What’s new: The pension-focused subsidiary of Chinese insurance giant Ping An Insurance (Group) Co. of China Ltd. is planning to boost its private pension business with part of the new capital it is raising, sources familiar with the company told Caixin.
Ping An Annuity Insurance Co. of China Ltd. announced Sunday that it is raising 10.5 billion yuan ($1.6 billion) from its parent to “to support business development,” without elaborating.
The sources said that the fundraising is also related to the company’s transformation and development strategy.
A portion of the proceeds will become Ping An Annuity Insurance’s registered capital, which will rise to 11.6 billion yuan, the largest amount of any of China’s 10 pension insurers — including the one that is in the process of being established, according to Caixin’s calculations.
The background: Private pension products are the underdeveloped third pillar in China’s “three-pillar” pension system.

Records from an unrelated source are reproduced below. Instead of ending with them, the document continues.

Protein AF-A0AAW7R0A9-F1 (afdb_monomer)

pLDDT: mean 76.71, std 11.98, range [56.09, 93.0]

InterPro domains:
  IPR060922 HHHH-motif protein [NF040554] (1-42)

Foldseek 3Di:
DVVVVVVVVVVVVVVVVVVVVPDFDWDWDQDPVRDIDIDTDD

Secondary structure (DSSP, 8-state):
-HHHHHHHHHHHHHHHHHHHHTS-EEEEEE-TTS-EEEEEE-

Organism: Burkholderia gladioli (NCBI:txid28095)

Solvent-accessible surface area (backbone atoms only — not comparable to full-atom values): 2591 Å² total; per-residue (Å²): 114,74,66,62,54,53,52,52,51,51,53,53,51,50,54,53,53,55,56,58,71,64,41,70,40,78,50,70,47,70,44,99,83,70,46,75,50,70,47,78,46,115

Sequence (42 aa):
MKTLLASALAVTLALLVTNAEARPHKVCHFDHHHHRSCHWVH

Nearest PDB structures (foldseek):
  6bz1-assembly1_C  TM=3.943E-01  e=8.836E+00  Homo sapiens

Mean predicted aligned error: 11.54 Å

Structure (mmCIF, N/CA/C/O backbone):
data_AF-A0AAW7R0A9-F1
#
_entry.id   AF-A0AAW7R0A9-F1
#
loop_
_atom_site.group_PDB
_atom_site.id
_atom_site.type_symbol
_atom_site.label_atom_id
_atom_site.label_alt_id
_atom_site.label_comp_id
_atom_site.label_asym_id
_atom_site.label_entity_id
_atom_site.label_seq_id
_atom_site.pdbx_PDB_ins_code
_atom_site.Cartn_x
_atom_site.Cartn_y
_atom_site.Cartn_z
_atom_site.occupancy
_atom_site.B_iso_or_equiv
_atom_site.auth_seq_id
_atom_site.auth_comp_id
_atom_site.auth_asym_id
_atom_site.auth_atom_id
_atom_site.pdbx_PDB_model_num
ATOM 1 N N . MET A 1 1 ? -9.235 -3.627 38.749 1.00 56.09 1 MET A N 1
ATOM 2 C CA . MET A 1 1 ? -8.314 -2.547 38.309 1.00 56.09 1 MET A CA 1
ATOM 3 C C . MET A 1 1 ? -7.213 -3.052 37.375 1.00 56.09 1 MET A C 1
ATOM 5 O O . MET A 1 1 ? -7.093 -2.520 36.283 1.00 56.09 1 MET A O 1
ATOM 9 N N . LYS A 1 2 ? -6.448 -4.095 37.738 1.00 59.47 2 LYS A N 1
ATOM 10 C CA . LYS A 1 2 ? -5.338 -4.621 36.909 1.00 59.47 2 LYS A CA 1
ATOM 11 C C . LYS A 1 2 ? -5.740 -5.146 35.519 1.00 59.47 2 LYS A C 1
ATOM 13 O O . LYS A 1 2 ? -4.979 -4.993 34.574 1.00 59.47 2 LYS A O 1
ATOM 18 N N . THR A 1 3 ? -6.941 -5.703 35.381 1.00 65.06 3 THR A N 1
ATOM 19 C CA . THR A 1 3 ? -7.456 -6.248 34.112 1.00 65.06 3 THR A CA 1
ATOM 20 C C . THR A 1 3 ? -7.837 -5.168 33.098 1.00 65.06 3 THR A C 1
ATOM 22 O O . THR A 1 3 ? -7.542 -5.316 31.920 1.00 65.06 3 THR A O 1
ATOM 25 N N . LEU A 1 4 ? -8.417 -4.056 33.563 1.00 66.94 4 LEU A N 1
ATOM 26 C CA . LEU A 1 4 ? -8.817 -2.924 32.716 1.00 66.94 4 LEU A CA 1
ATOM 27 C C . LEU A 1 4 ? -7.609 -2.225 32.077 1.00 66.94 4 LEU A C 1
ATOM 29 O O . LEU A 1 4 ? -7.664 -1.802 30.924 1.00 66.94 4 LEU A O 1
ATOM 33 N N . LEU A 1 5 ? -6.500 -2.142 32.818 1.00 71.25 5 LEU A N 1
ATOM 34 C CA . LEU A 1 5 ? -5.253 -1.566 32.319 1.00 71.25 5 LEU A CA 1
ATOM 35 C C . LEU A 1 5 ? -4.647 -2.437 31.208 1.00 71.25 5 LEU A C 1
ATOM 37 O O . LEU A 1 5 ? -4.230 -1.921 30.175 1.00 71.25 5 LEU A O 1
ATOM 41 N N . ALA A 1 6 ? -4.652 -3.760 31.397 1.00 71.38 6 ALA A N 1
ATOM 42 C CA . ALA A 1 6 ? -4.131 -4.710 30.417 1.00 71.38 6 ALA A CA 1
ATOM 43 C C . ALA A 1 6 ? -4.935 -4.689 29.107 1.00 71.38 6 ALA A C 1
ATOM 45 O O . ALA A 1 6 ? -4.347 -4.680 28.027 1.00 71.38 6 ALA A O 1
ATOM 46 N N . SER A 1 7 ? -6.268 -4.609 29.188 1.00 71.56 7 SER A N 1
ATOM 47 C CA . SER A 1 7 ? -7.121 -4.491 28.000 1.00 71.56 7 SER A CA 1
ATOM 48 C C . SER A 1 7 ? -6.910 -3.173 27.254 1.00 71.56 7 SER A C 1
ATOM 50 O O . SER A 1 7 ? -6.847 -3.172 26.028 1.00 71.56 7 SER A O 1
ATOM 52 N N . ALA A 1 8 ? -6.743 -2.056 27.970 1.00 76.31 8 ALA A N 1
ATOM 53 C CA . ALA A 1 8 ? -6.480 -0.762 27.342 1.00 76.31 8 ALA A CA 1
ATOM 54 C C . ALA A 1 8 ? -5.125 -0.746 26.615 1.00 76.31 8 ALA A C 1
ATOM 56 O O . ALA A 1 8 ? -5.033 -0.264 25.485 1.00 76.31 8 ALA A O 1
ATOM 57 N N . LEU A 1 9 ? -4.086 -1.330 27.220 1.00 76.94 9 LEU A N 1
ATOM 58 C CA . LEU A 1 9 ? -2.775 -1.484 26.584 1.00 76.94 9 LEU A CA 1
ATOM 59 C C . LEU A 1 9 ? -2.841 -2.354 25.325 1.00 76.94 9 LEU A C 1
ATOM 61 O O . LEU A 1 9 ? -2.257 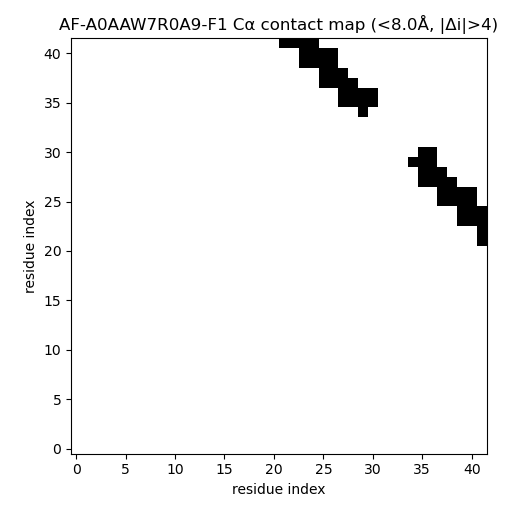-1.980 24.312 1.00 76.94 9 LEU A O 1
ATOM 65 N N . ALA A 1 10 ? -3.576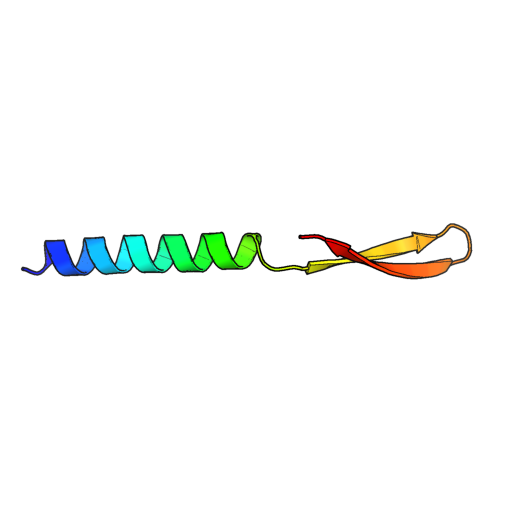 -3.468 25.363 1.00 77.12 10 ALA A N 1
ATOM 66 C CA . ALA A 1 10 ? -3.724 -4.358 24.212 1.00 77.12 10 ALA A CA 1
ATOM 67 C C . ALA A 1 10 ? -4.424 -3.66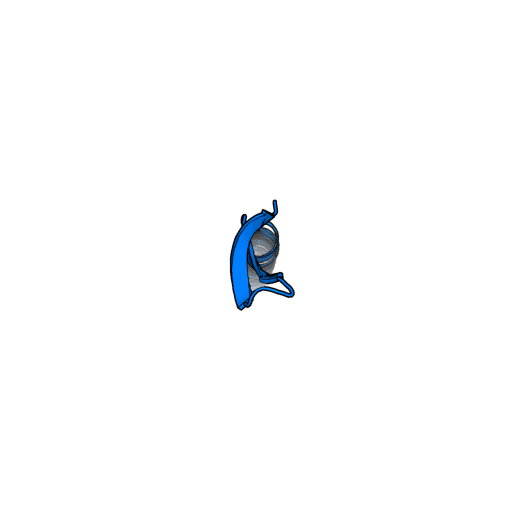8 23.029 1.00 77.12 10 ALA A C 1
ATOM 69 O O . ALA A 1 10 ? -3.954 -3.764 21.897 1.00 77.12 10 ALA A O 1
ATOM 70 N N . VAL A 1 11 ? -5.498 -2.915 23.291 1.00 80.69 11 VAL A N 1
ATOM 71 C CA . VAL A 1 11 ? -6.210 -2.137 22.262 1.00 80.69 11 VAL A CA 1
ATOM 72 C C . VAL A 1 11 ? -5.315 -1.037 21.686 1.00 80.69 11 VAL A C 1
ATOM 74 O O . VAL A 1 11 ? -5.264 -0.853 20.472 1.00 80.69 11 VAL A O 1
ATOM 77 N N . THR A 1 12 ? -4.560 -0.342 22.539 1.00 76.75 12 THR A N 1
ATOM 78 C CA . THR A 1 12 ? -3.641 0.720 22.102 1.00 76.75 12 THR A CA 1
ATOM 79 C C . THR A 1 12 ? -2.505 0.157 21.242 1.00 76.75 12 THR A C 1
ATOM 81 O O . THR A 1 12 ? -2.190 0.731 20.201 1.00 76.75 12 THR A O 1
ATOM 84 N N . LEU A 1 13 ? -1.924 -0.991 21.621 1.00 75.00 13 LEU A N 1
ATOM 85 C CA . LEU A 1 13 ? -0.911 -1.680 20.813 1.00 75.00 13 LEU A CA 1
ATOM 86 C C . LEU A 1 13 ? -1.477 -2.155 19.472 1.00 75.00 13 LEU A C 1
ATOM 88 O O . LEU A 1 13 ? -0.827 -1.969 18.448 1.00 75.00 13 LEU A O 1
ATOM 92 N N . ALA A 1 14 ? -2.679 -2.734 19.467 1.00 69.56 14 ALA A N 1
ATOM 93 C CA . ALA A 1 14 ? -3.326 -3.189 18.241 1.00 69.56 14 ALA A CA 1
ATOM 94 C C . ALA A 1 14 ? -3.544 -2.025 17.260 1.00 69.56 14 ALA A C 1
ATOM 96 O O . ALA A 1 14 ? -3.163 -2.134 16.100 1.00 69.56 14 ALA A O 1
ATOM 97 N N . LEU A 1 15 ? -4.045 -0.883 17.745 1.00 66.69 15 LEU A N 1
ATOM 98 C CA . LEU A 1 15 ? -4.222 0.338 16.946 1.00 66.69 15 LEU A CA 1
ATOM 99 C C . LEU A 1 15 ? -2.895 0.903 16.411 1.00 66.69 15 LEU A C 1
ATOM 101 O O . LEU A 1 15 ? -2.835 1.415 15.295 1.00 66.69 15 LEU A O 1
ATOM 105 N N . LEU A 1 16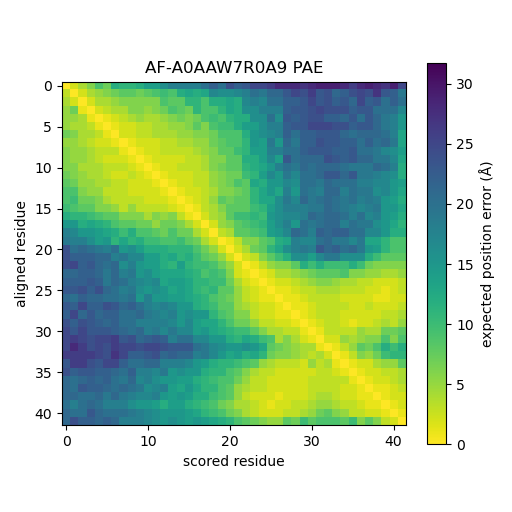 ? -1.817 0.826 17.194 1.00 66.06 16 LEU A N 1
ATOM 106 C CA . LEU A 1 16 ? -0.483 1.256 16.764 1.00 66.06 16 LEU A CA 1
ATOM 107 C C . LEU A 1 16 ? 0.074 0.374 15.641 1.00 66.06 16 LEU A C 1
ATOM 109 O O . LEU A 1 16 ? 0.666 0.904 14.701 1.00 66.06 16 LEU A O 1
ATOM 113 N N . VAL A 1 17 ? -0.128 -0.943 15.724 1.00 61.44 17 VAL A N 1
ATOM 114 C CA . VAL A 1 17 ? 0.339 -1.907 14.715 1.00 61.44 17 VAL A CA 1
ATOM 115 C C . VAL A 1 17 ? -0.480 -1.793 13.428 1.00 61.44 17 VAL A C 1
ATOM 117 O O . VAL A 1 17 ? 0.104 -1.720 12.350 1.00 61.44 17 VAL A O 1
ATOM 120 N N . THR A 1 18 ? -1.806 -1.652 13.511 1.00 60.44 18 THR A N 1
ATOM 121 C CA . THR A 1 18 ? -2.648 -1.443 12.315 1.00 60.44 18 THR A CA 1
ATOM 122 C C . THR A 1 18 ? -2.325 -0.123 11.611 1.00 60.44 18 THR A C 1
ATOM 124 O O . THR A 1 18 ? -2.301 -0.053 10.386 1.00 60.44 18 THR A O 1
ATOM 127 N N . ASN A 1 19 ? -1.988 0.920 12.375 1.00 57.34 19 ASN A N 1
ATOM 128 C CA . ASN A 1 19 ? -1.537 2.199 11.823 1.00 57.34 19 ASN A CA 1
ATOM 129 C C . ASN A 1 19 ? -0.083 2.176 11.338 1.00 57.34 19 ASN A C 1
ATOM 131 O O . ASN A 1 19 ? 0.376 3.173 10.787 1.00 57.34 19 ASN A O 1
ATOM 135 N N . ALA A 1 20 ? 0.687 1.118 11.593 1.00 57.91 20 ALA A N 1
ATOM 136 C CA . ALA A 1 20 ? 2.003 0.947 10.985 1.00 57.91 20 ALA A CA 1
ATOM 137 C C . ALA A 1 20 ? 1.882 0.347 9.578 1.00 57.91 20 ALA A C 1
ATOM 139 O O . ALA A 1 20 ? 2.666 0.702 8.704 1.00 57.91 20 ALA A O 1
ATOM 140 N N . GLU A 1 21 ? 0.869 -0.493 9.359 1.00 56.81 21 GLU A N 1
ATOM 141 C CA . GLU A 1 21 ? 0.611 -1.163 8.082 1.00 56.81 21 GLU A CA 1
ATOM 142 C C . GLU A 1 21 ? -0.111 -0.254 7.072 1.00 56.81 21 GLU A C 1
ATOM 144 O O . GLU A 1 21 ? 0.185 -0.303 5.884 1.00 56.81 21 GLU A O 1
ATOM 149 N N . ALA A 1 22 ? -0.957 0.669 7.547 1.00 62.78 22 ALA A N 1
ATOM 150 C CA . ALA A 1 22 ? -1.601 1.703 6.724 1.00 62.78 22 ALA A CA 1
ATOM 151 C C . ALA A 1 22 ? -0.732 2.958 6.495 1.00 62.78 22 ALA A C 1
ATOM 153 O O . ALA A 1 22 ? -1.224 4.000 6.054 1.00 62.78 22 ALA A O 1
ATOM 154 N N . ARG A 1 23 ? 0.558 2.923 6.862 1.00 68.50 23 ARG A N 1
ATOM 155 C CA . ARG A 1 23 ? 1.456 4.040 6.551 1.00 68.50 23 ARG A CA 1
ATOM 156 C C . ARG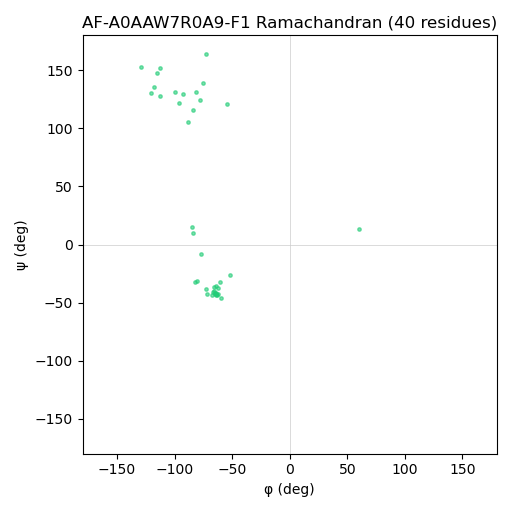 A 1 23 ? 1.806 4.000 5.073 1.00 68.50 23 ARG A C 1
ATOM 158 O O . ARG A 1 23 ? 2.128 2.923 4.566 1.00 68.50 23 ARG A O 1
ATOM 165 N N . PRO A 1 24 ? 1.848 5.170 4.412 1.00 76.50 24 PRO A N 1
ATOM 166 C CA . PRO A 1 24 ? 2.360 5.235 3.062 1.00 76.50 24 PRO A CA 1
ATOM 167 C C . PRO A 1 24 ? 3.759 4.625 3.043 1.00 76.50 24 PRO A C 1
ATOM 169 O O . PRO A 1 24 ? 4.655 5.071 3.766 1.00 76.50 24 PRO A O 1
ATOM 172 N N . HIS A 1 25 ? 3.938 3.582 2.241 1.00 83.88 25 HIS A N 1
ATOM 173 C CA . HIS A 1 25 ? 5.219 2.908 2.079 1.00 83.88 25 HIS A CA 1
ATOM 174 C C . HIS A 1 25 ? 5.708 3.081 0.643 1.00 83.88 25 HIS A C 1
ATOM 176 O O . HIS A 1 25 ? 4.923 3.215 -0.297 1.00 83.88 25 HIS A O 1
ATOM 182 N N . LYS A 1 26 ? 7.034 3.142 0.468 1.00 88.06 26 LYS A N 1
ATOM 183 C CA . LYS A 1 26 ? 7.632 3.203 -0.868 1.00 88.06 26 LYS A CA 1
ATOM 184 C C . LYS A 1 26 ? 7.762 1.798 -1.425 1.00 88.06 26 LYS A C 1
ATOM 186 O O . LYS A 1 26 ? 8.569 1.013 -0.931 1.00 88.06 26 LYS A O 1
ATOM 191 N N . VAL A 1 27 ? 7.045 1.528 -2.504 1.00 89.69 27 VAL A N 1
ATOM 192 C CA . VAL A 1 27 ? 7.258 0.344 -3.331 1.00 89.69 27 VAL A CA 1
ATOM 193 C C . VAL A 1 27 ? 8.211 0.726 -4.452 1.00 89.69 27 VAL A C 1
ATOM 195 O O . VAL A 1 27 ? 8.009 1.737 -5.122 1.00 89.69 27 VAL A O 1
ATOM 198 N N . CYS A 1 28 ? 9.266 -0.064 -4.647 1.00 92.81 28 CYS A N 1
ATOM 199 C CA . CYS A 1 28 ? 10.232 0.148 -5.718 1.00 92.81 28 CYS A CA 1
ATOM 200 C C . CYS A 1 28 ? 10.275 -1.069 -6.633 1.00 92.81 28 CYS A C 1
ATOM 202 O O . CYS A 1 28 ? 10.446 -2.187 -6.153 1.00 92.81 28 CYS A O 1
ATOM 204 N N . HIS A 1 29 ? 10.183 -0.840 -7.939 1.00 91.50 29 HIS A N 1
ATOM 205 C CA . HIS A 1 29 ? 10.404 -1.869 -8.945 1.00 91.50 29 HIS A CA 1
ATOM 206 C C . HIS A 1 29 ? 11.665 -1.554 -9.748 1.00 91.50 29 HIS A C 1
ATOM 208 O O . HIS A 1 29 ? 12.022 -0.385 -9.938 1.00 91.50 29 HIS A O 1
ATOM 214 N N . PHE A 1 30 ? 12.317 -2.591 -10.257 1.00 92.00 30 PHE A N 1
ATOM 215 C CA . PHE A 1 30 ? 13.301 -2.443 -11.318 1.00 92.00 30 PHE A CA 1
ATOM 216 C C . PHE A 1 30 ? 12.602 -2.727 -12.639 1.00 92.00 30 PHE A C 1
ATOM 218 O O . PHE A 1 30 ? 12.002 -3.785 -12.809 1.00 92.00 30 PHE A O 1
ATOM 225 N N . ASP A 1 31 ? 12.642 -1.752 -13.535 1.00 85.44 31 ASP A N 1
ATOM 226 C CA . ASP A 1 31 ? 12.179 -1.933 -14.901 1.00 85.44 31 ASP A CA 1
ATOM 227 C C . ASP A 1 31 ? 13.171 -2.801 -15.702 1.00 85.44 31 ASP A C 1
ATOM 229 O O . ASP A 1 31 ? 14.329 -2.970 -15.305 1.00 85.44 31 ASP A O 1
ATOM 233 N N . HIS A 1 32 ? 12.730 -3.319 -16.851 1.00 88.69 32 HIS A N 1
ATOM 234 C CA . HIS A 1 32 ? 13.561 -4.060 -17.803 1.00 88.69 32 HIS A CA 1
ATOM 235 C C . HIS A 1 32 ? 14.853 -3.310 -18.193 1.00 88.69 32 HIS A C 1
ATOM 237 O O . HIS A 1 32 ? 15.874 -3.935 -18.476 1.00 88.69 32 HIS A O 1
ATOM 2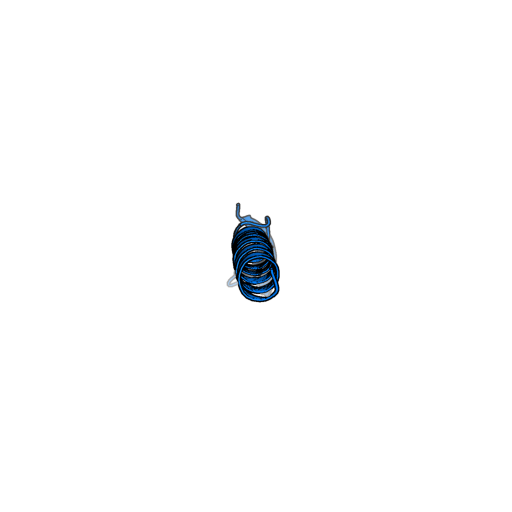43 N N . HIS A 1 33 ? 14.855 -1.976 -18.123 1.00 89.56 33 HIS A N 1
ATOM 244 C CA . HIS A 1 33 ? 16.038 -1.139 -18.346 1.00 89.56 33 HIS A CA 1
ATOM 245 C C . HIS A 1 33 ? 16.943 -0.939 -17.110 1.00 89.56 33 HIS A C 1
ATOM 247 O O . HIS A 1 33 ? 17.786 -0.045 -17.114 1.00 89.56 33 HIS A O 1
ATOM 253 N N . HIS A 1 34 ? 16.790 -1.736 -16.045 1.00 86.75 34 HIS A N 1
ATOM 254 C CA . HIS A 1 34 ? 17.462 -1.568 -14.740 1.00 86.75 34 HIS A C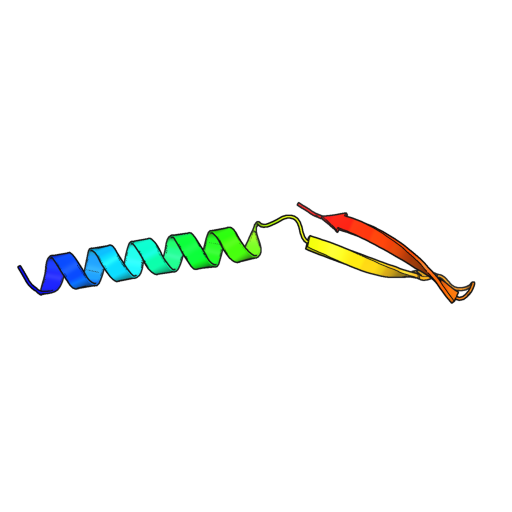A 1
ATOM 255 C C . HIS A 1 34 ? 17.161 -0.234 -14.039 1.00 86.75 34 HIS A C 1
ATOM 257 O O . HIS A 1 34 ? 17.806 0.130 -13.052 1.00 86.75 34 HIS A O 1
ATOM 263 N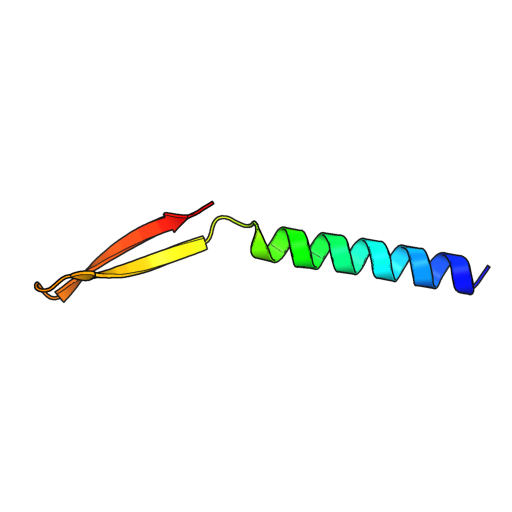 N . HIS A 1 35 ? 16.157 0.501 -14.513 1.00 92.69 35 HIS A N 1
ATOM 264 C CA . HIS A 1 35 ? 15.739 1.743 -13.893 1.00 92.69 35 HIS A CA 1
ATOM 265 C C . HIS A 1 35 ? 14.897 1.442 -12.650 1.00 92.69 35 HIS A C 1
ATOM 267 O O . HIS A 1 35 ? 13.894 0.728 -12.716 1.00 92.69 35 HIS A O 1
ATOM 273 N N . ARG A 1 36 ? 15.307 1.984 -11.499 1.00 92.69 36 ARG A N 1
ATOM 274 C CA . ARG A 1 36 ? 14.580 1.817 -10.240 1.00 92.69 36 ARG A CA 1
ATOM 275 C C . ARG A 1 36 ? 13.538 2.919 -10.097 1.00 92.69 36 ARG A C 1
ATOM 277 O O . ARG A 1 36 ? 13.882 4.043 -9.737 1.00 92.69 36 ARG A O 1
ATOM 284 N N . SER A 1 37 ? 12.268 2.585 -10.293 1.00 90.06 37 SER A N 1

The first two pillars, the state-run basic pension insurance system and employer-sponsored pension plans, account for nearly all of the funds set aside for retirement in China.
As a pension shortfall looms, growing the third pillar has become a policy priority. China’s top insurance regulator has urged pension insurance firms to stop issuing certain kinds of short-term wealth management products and focus on developing the third pillar, which aims to offer customers longer-term investment products designed to help them prepare for retirement.